Im Juni 1944 war das von US-General Dwight D. Eisenhower gebilligte „Handbuch für die Militärregierung in Deutschland“ erschienen, das eine deutsche Zentralregierung, baldigen Wiederaufbau, Selbstversorgung Deutschlands und deutsche Exportüberschüsse als Reparationszahlungen für Europa vorsah. Um auf diese Weise einen Teil seiner Schuld bezahlen zu können, sollte Deutschland einen Großteil seiner Industrie behalten, und die Deutschen sollten ausreichende Lebensmittelrationen zur Erhaltung ihrer Arbeitskraft bekommen.
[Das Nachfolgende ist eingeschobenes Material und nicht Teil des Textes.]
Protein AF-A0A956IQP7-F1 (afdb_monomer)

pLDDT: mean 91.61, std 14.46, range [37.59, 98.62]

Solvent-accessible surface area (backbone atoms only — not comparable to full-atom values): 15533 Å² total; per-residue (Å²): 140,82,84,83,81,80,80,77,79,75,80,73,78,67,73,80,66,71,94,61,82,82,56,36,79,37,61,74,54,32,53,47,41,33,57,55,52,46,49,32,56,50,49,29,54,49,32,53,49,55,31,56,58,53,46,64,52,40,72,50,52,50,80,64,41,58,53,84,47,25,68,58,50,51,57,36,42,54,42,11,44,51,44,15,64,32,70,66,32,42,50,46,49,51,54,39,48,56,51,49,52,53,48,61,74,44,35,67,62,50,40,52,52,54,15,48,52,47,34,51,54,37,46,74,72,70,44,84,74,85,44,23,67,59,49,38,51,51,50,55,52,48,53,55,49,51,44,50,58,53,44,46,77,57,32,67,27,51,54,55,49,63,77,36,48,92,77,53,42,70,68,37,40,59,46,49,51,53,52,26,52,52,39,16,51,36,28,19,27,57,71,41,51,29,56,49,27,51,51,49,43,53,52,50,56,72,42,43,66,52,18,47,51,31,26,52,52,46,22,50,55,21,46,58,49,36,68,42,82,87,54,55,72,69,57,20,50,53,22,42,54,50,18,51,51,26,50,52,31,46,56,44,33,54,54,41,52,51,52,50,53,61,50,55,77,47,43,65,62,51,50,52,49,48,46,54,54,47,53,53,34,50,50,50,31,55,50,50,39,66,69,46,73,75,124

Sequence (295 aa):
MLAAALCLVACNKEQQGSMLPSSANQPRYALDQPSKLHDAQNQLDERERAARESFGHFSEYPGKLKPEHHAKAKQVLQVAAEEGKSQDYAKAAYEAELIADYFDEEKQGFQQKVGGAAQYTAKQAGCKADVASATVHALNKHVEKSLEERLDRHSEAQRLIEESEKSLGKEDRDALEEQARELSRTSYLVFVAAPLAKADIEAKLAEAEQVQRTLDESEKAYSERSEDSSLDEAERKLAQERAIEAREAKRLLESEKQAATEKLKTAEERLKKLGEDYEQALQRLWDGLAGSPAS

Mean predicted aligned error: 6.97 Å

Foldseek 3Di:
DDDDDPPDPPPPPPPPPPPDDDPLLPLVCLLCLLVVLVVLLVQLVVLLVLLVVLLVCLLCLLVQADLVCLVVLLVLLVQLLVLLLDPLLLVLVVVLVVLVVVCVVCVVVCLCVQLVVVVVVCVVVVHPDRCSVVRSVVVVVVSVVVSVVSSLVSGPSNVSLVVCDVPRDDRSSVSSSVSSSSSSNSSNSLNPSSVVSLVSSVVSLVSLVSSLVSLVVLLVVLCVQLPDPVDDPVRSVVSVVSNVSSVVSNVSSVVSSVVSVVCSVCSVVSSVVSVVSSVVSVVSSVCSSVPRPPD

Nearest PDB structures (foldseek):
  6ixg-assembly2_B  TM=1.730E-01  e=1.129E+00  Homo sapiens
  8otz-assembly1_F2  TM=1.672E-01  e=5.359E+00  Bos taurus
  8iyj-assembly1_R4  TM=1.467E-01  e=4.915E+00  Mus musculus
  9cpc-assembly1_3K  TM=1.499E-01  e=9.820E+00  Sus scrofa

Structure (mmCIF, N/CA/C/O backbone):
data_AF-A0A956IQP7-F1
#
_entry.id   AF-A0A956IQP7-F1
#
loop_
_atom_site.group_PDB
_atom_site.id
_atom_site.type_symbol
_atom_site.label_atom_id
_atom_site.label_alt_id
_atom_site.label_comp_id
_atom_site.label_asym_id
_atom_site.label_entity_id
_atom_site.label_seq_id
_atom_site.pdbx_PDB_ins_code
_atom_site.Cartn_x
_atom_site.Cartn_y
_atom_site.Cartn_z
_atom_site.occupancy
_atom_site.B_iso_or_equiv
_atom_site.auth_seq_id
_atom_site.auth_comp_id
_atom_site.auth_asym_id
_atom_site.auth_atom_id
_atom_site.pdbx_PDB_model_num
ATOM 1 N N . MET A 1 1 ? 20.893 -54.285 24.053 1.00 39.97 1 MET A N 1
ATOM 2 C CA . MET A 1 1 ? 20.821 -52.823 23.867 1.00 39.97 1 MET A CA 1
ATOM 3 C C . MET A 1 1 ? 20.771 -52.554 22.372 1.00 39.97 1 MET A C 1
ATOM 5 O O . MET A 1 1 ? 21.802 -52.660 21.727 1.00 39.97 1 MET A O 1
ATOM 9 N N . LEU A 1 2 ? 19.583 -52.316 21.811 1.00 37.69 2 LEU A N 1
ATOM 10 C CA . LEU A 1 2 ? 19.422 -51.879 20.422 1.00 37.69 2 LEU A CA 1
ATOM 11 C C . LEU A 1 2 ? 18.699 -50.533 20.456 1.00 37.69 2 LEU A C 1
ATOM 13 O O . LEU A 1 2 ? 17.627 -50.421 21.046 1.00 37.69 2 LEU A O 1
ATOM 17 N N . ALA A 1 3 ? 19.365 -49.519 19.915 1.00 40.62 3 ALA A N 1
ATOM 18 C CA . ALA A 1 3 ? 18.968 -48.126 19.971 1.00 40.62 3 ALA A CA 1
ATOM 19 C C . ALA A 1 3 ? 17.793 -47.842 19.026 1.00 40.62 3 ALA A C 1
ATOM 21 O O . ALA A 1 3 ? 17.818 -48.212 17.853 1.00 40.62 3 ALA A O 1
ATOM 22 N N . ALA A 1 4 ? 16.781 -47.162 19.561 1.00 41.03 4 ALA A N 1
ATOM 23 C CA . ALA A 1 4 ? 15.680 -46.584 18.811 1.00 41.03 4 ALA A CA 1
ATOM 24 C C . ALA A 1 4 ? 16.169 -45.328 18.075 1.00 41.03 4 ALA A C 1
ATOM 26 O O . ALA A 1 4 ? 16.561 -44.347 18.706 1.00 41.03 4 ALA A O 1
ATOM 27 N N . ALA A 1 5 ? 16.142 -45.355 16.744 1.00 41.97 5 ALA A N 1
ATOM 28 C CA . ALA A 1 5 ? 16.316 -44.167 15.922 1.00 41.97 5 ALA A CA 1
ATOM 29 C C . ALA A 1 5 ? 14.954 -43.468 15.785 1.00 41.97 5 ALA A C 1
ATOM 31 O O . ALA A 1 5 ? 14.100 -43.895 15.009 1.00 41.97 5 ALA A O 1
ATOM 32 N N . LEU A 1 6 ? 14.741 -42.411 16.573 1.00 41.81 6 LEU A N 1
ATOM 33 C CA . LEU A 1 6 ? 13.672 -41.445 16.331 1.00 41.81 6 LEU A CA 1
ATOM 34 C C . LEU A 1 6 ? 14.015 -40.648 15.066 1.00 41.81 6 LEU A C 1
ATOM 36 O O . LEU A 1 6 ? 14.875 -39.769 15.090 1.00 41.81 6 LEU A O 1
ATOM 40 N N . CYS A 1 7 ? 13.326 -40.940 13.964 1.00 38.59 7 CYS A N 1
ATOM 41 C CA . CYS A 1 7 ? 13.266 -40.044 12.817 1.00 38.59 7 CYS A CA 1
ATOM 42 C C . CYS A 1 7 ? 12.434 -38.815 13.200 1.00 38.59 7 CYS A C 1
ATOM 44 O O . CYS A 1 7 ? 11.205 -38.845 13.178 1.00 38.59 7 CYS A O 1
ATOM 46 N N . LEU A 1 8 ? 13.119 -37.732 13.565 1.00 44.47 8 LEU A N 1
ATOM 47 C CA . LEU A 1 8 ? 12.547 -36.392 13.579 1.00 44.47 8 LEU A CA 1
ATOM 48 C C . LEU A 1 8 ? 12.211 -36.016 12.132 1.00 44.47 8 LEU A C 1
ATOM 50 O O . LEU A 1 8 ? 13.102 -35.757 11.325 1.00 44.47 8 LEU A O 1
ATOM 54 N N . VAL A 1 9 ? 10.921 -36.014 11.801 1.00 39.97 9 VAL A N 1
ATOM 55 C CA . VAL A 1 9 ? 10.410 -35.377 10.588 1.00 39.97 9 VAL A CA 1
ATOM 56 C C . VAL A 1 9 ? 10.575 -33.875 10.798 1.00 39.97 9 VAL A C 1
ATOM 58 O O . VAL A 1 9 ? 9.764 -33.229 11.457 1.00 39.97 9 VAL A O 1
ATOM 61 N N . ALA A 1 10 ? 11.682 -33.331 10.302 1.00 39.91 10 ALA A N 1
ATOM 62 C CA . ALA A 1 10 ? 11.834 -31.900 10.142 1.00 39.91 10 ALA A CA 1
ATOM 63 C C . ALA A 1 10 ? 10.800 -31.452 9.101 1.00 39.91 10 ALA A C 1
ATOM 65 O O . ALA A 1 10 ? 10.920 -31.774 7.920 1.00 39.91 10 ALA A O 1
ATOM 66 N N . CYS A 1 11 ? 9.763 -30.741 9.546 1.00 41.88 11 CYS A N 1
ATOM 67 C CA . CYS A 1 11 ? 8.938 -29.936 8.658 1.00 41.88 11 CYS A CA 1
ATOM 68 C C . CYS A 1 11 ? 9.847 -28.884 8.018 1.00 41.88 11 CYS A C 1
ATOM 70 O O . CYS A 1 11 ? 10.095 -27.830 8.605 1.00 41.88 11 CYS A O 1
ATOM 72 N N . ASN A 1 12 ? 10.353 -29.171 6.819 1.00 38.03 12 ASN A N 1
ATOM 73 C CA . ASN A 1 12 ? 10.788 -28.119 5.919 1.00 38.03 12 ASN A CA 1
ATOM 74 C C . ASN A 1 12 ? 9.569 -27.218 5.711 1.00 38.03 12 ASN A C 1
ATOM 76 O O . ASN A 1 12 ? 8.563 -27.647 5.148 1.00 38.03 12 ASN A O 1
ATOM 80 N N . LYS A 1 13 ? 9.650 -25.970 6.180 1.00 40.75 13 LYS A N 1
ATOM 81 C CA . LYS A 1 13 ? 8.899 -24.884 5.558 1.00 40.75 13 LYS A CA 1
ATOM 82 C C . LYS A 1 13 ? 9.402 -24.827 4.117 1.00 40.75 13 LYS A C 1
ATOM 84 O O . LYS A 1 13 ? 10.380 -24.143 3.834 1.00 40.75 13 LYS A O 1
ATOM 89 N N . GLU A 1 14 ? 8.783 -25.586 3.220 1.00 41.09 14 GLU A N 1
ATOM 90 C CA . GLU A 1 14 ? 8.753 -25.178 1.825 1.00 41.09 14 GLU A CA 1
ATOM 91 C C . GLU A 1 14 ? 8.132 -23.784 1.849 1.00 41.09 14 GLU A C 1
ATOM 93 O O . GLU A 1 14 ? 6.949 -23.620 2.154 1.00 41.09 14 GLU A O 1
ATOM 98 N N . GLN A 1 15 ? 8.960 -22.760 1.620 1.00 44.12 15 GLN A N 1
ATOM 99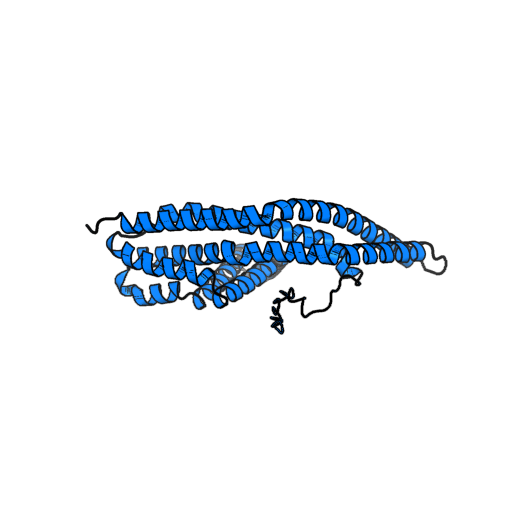 C CA . GLN A 1 15 ? 8.488 -21.533 0.997 1.00 44.12 15 GLN A CA 1
ATOM 100 C C . GLN A 1 15 ? 7.579 -22.010 -0.129 1.00 44.12 15 GLN A C 1
ATOM 102 O O . GLN A 1 15 ? 8.066 -22.675 -1.043 1.00 44.12 15 GLN A O 1
ATOM 107 N N . GLN A 1 16 ? 6.268 -21.790 -0.007 1.00 41.78 16 GLN A N 1
ATOM 108 C CA . GLN A 1 16 ? 5.352 -22.054 -1.104 1.00 41.78 16 GLN A CA 1
ATOM 109 C C . GLN A 1 16 ? 5.857 -21.200 -2.260 1.00 41.78 16 GLN A C 1
ATOM 111 O O . GLN A 1 16 ? 5.647 -19.989 -2.288 1.00 41.78 16 GLN A O 1
ATOM 116 N N . GLY A 1 17 ? 6.625 -21.824 -3.154 1.00 48.69 17 GLY A N 1
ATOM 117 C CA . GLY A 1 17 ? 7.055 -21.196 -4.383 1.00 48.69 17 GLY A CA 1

Am 5. August 1944 las Morgenthau das Handbuch auf dem Weg nach Großbritannien. Auch eine ähnlich ausgerichtete Denkschrift des US-Außenministeriums war ihm bekannt. Beide Pläne erachtete er als unzureichend für die Nachkriegszeit. Am 7. und 12. August informierte er seine Gesprächspartner, den Oberbefehlshaber über die westalliierten Truppen, General Eisenhower, und auf britischer Seite Premierminister Winston Churchill, dessen Außenminister Anthony Eden und Finanzminister John Anderson, über seine Bedenken: Deutschland müsse seine Fähigkeit zum Krieg dauerhaft verlieren, daher müsse man seine Rüstungs- und Schwerindustrie irreversibel entmachten, auch nach einem Rückzug der USA aus Europa. Dies sollte auch dem Wiederaufbau und der wirtschaftlichen Konkurrenzfähigkeit Großbritanniens dienen.
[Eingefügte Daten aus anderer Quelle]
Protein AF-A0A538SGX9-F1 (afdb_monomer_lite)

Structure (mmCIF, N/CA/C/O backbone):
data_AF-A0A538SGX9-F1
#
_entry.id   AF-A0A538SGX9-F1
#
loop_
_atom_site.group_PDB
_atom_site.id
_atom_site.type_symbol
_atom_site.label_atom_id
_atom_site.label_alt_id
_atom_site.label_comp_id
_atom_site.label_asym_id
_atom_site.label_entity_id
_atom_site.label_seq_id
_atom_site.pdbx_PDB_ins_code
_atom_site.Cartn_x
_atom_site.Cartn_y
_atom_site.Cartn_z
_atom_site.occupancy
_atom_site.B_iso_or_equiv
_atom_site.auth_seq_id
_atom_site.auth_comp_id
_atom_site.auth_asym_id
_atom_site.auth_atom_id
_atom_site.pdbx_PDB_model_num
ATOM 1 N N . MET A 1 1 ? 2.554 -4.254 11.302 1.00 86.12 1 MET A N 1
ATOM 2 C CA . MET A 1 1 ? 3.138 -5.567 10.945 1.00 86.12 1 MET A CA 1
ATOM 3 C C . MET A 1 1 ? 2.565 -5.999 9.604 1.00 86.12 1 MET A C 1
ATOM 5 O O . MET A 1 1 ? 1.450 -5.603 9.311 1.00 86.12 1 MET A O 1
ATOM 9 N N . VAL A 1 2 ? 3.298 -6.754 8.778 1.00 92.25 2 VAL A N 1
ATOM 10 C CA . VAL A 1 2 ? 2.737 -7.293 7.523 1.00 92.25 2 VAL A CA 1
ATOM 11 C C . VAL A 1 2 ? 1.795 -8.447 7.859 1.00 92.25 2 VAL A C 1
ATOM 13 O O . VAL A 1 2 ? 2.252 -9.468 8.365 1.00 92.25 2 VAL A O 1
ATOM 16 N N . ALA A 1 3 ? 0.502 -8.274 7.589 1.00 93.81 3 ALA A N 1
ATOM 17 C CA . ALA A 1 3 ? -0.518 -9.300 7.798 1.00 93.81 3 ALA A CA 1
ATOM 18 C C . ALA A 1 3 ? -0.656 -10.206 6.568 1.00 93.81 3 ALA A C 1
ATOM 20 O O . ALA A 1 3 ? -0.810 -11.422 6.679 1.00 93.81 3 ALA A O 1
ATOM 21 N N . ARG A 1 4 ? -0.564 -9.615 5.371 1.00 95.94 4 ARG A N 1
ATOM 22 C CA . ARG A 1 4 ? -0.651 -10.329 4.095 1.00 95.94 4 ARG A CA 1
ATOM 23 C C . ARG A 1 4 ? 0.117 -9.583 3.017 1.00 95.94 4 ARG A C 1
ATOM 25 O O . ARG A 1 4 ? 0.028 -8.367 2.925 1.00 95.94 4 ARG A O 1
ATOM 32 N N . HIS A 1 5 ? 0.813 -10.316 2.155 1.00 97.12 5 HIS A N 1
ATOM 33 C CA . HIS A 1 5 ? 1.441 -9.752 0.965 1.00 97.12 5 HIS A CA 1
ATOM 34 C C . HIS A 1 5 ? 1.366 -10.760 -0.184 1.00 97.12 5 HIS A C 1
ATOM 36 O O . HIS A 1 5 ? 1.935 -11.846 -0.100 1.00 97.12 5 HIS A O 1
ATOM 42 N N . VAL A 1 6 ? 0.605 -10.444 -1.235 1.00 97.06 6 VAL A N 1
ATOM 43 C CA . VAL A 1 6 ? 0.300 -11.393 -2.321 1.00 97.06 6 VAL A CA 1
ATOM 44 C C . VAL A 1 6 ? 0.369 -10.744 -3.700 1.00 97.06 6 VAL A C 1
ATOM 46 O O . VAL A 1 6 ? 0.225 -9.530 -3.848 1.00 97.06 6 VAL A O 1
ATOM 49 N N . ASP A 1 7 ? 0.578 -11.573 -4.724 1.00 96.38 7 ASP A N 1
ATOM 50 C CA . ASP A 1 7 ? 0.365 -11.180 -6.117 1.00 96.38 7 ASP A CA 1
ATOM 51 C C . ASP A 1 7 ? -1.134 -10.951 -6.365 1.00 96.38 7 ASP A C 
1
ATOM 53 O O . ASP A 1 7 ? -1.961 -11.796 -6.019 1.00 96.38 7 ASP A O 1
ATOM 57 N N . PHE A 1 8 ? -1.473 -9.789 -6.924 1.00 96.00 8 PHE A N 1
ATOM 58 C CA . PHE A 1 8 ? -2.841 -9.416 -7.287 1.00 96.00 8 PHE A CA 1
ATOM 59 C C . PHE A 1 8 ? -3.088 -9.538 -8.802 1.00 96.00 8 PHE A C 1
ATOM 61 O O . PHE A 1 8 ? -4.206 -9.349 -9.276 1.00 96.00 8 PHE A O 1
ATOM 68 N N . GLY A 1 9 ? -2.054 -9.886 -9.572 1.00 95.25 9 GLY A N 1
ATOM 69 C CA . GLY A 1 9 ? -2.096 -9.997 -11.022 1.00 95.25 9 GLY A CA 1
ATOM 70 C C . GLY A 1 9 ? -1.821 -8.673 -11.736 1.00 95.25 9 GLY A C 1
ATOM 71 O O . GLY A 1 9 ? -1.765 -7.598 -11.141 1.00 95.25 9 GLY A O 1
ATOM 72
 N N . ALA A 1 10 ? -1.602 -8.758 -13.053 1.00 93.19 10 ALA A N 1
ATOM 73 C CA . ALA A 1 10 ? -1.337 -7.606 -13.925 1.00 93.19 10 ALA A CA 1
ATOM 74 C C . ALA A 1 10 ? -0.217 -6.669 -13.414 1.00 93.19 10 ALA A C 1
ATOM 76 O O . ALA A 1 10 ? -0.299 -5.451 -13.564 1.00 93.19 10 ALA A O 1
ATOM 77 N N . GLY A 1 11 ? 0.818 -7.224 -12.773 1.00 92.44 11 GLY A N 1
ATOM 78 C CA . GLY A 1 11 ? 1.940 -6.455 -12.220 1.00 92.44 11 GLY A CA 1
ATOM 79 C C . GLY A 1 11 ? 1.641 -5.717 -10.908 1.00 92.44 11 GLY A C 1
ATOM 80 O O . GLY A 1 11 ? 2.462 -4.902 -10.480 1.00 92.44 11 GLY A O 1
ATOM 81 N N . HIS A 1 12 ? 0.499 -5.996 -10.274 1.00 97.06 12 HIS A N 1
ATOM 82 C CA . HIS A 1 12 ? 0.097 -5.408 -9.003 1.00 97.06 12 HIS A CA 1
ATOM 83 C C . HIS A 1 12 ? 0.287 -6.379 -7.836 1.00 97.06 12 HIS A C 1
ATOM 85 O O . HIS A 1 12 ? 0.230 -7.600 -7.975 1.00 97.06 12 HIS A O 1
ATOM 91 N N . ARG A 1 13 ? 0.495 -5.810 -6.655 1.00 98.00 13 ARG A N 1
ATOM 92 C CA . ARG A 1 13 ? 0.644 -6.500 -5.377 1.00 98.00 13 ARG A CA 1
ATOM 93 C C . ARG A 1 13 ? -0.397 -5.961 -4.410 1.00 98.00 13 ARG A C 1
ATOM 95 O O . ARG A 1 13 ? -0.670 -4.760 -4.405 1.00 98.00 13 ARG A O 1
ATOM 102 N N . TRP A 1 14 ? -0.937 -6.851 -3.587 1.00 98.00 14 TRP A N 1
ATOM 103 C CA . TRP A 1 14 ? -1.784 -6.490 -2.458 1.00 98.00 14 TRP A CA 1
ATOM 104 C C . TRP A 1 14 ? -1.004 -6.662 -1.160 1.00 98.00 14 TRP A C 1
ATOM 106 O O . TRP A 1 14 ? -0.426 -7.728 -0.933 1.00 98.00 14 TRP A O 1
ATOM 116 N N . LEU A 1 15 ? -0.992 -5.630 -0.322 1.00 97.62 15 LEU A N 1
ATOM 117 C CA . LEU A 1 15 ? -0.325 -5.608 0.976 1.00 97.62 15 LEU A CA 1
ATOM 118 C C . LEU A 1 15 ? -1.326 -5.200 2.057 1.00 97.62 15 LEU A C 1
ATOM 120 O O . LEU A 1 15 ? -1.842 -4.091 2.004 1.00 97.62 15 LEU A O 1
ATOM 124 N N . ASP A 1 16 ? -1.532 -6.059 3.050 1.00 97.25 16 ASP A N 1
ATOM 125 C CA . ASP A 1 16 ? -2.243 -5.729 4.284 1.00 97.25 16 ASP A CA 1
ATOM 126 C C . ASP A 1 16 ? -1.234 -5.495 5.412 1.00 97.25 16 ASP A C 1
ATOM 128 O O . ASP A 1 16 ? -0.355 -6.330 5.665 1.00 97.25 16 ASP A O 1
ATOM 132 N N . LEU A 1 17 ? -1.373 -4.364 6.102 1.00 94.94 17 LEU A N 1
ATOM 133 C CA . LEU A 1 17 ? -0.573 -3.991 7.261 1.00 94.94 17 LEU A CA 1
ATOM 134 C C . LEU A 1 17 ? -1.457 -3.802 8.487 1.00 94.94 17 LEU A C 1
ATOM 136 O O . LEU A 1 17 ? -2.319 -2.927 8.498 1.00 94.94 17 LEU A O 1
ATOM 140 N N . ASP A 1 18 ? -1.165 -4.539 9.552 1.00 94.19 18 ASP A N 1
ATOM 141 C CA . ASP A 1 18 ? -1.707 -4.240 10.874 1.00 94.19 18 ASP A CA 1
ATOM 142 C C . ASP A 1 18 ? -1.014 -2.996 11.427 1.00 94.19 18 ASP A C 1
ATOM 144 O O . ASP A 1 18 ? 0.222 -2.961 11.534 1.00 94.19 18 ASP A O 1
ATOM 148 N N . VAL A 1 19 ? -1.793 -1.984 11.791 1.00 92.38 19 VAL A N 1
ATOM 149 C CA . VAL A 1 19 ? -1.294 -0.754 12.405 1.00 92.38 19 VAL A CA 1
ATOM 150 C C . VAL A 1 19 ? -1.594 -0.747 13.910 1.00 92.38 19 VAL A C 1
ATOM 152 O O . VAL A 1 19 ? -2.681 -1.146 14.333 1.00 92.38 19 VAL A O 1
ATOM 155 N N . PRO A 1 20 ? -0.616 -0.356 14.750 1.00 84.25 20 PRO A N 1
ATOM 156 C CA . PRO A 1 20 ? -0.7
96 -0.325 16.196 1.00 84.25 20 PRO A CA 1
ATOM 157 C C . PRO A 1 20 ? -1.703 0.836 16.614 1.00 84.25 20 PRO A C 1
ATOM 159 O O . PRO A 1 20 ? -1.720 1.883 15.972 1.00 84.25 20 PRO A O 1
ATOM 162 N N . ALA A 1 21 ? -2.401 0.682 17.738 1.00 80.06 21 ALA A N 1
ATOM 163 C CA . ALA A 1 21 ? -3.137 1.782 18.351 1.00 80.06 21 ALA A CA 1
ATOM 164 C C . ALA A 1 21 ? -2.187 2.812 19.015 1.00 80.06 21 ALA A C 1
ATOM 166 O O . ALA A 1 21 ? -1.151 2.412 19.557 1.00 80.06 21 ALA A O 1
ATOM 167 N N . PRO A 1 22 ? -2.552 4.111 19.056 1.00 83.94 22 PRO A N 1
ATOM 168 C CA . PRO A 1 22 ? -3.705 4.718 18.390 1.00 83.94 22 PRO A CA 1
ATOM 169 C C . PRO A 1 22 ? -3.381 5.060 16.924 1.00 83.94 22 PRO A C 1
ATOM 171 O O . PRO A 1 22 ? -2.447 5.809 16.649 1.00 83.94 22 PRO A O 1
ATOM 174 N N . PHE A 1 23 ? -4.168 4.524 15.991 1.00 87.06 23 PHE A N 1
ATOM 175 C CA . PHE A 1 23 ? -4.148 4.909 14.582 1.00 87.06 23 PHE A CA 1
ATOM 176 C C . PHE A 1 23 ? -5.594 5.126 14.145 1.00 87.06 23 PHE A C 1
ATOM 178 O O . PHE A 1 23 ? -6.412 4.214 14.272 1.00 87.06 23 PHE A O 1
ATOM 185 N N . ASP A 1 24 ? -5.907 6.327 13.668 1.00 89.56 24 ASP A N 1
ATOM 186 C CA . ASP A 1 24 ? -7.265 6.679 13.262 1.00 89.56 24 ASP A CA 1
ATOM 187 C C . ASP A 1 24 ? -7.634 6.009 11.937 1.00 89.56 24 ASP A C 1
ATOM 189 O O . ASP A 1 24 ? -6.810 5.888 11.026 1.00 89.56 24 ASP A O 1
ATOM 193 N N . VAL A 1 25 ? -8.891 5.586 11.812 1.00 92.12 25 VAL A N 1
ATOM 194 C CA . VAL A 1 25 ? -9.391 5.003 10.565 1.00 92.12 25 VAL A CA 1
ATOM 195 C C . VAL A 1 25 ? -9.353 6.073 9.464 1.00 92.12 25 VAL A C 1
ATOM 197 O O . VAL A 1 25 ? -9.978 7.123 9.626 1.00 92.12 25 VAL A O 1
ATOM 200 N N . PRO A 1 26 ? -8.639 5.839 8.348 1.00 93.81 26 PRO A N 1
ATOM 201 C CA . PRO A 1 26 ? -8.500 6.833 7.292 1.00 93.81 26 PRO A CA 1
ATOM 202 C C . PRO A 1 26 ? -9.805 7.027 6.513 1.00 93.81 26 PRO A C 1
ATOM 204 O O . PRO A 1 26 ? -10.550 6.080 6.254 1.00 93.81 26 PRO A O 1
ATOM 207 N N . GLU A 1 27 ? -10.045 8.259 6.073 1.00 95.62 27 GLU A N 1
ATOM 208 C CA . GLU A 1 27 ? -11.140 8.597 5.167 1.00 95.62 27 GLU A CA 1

Nach seiner Rückkehr in die USA bildete Morgenthau Mitte August 1944 einen Ausschuss für Deutschlandpolitik in seinem Ministerium und informierte US-Präsident Roosevelt über seine Kritik am Handbuch Eisenhowers. Bei einer Kabinettssitzung am 25. August 1944 teilte Präsident Roosevelt Morgenthaus Kritik an Eisenhauer: Die bisher vorgesehenen Maßnahmen für Deutschland seien zu mild. In einem Brief an Kriegsminister Stimson schrieb Roosevelt: Die ganze deutsche Nation habe gegen Grundlagen der Zivilisation verstoßen und müsse daher bestraft werden.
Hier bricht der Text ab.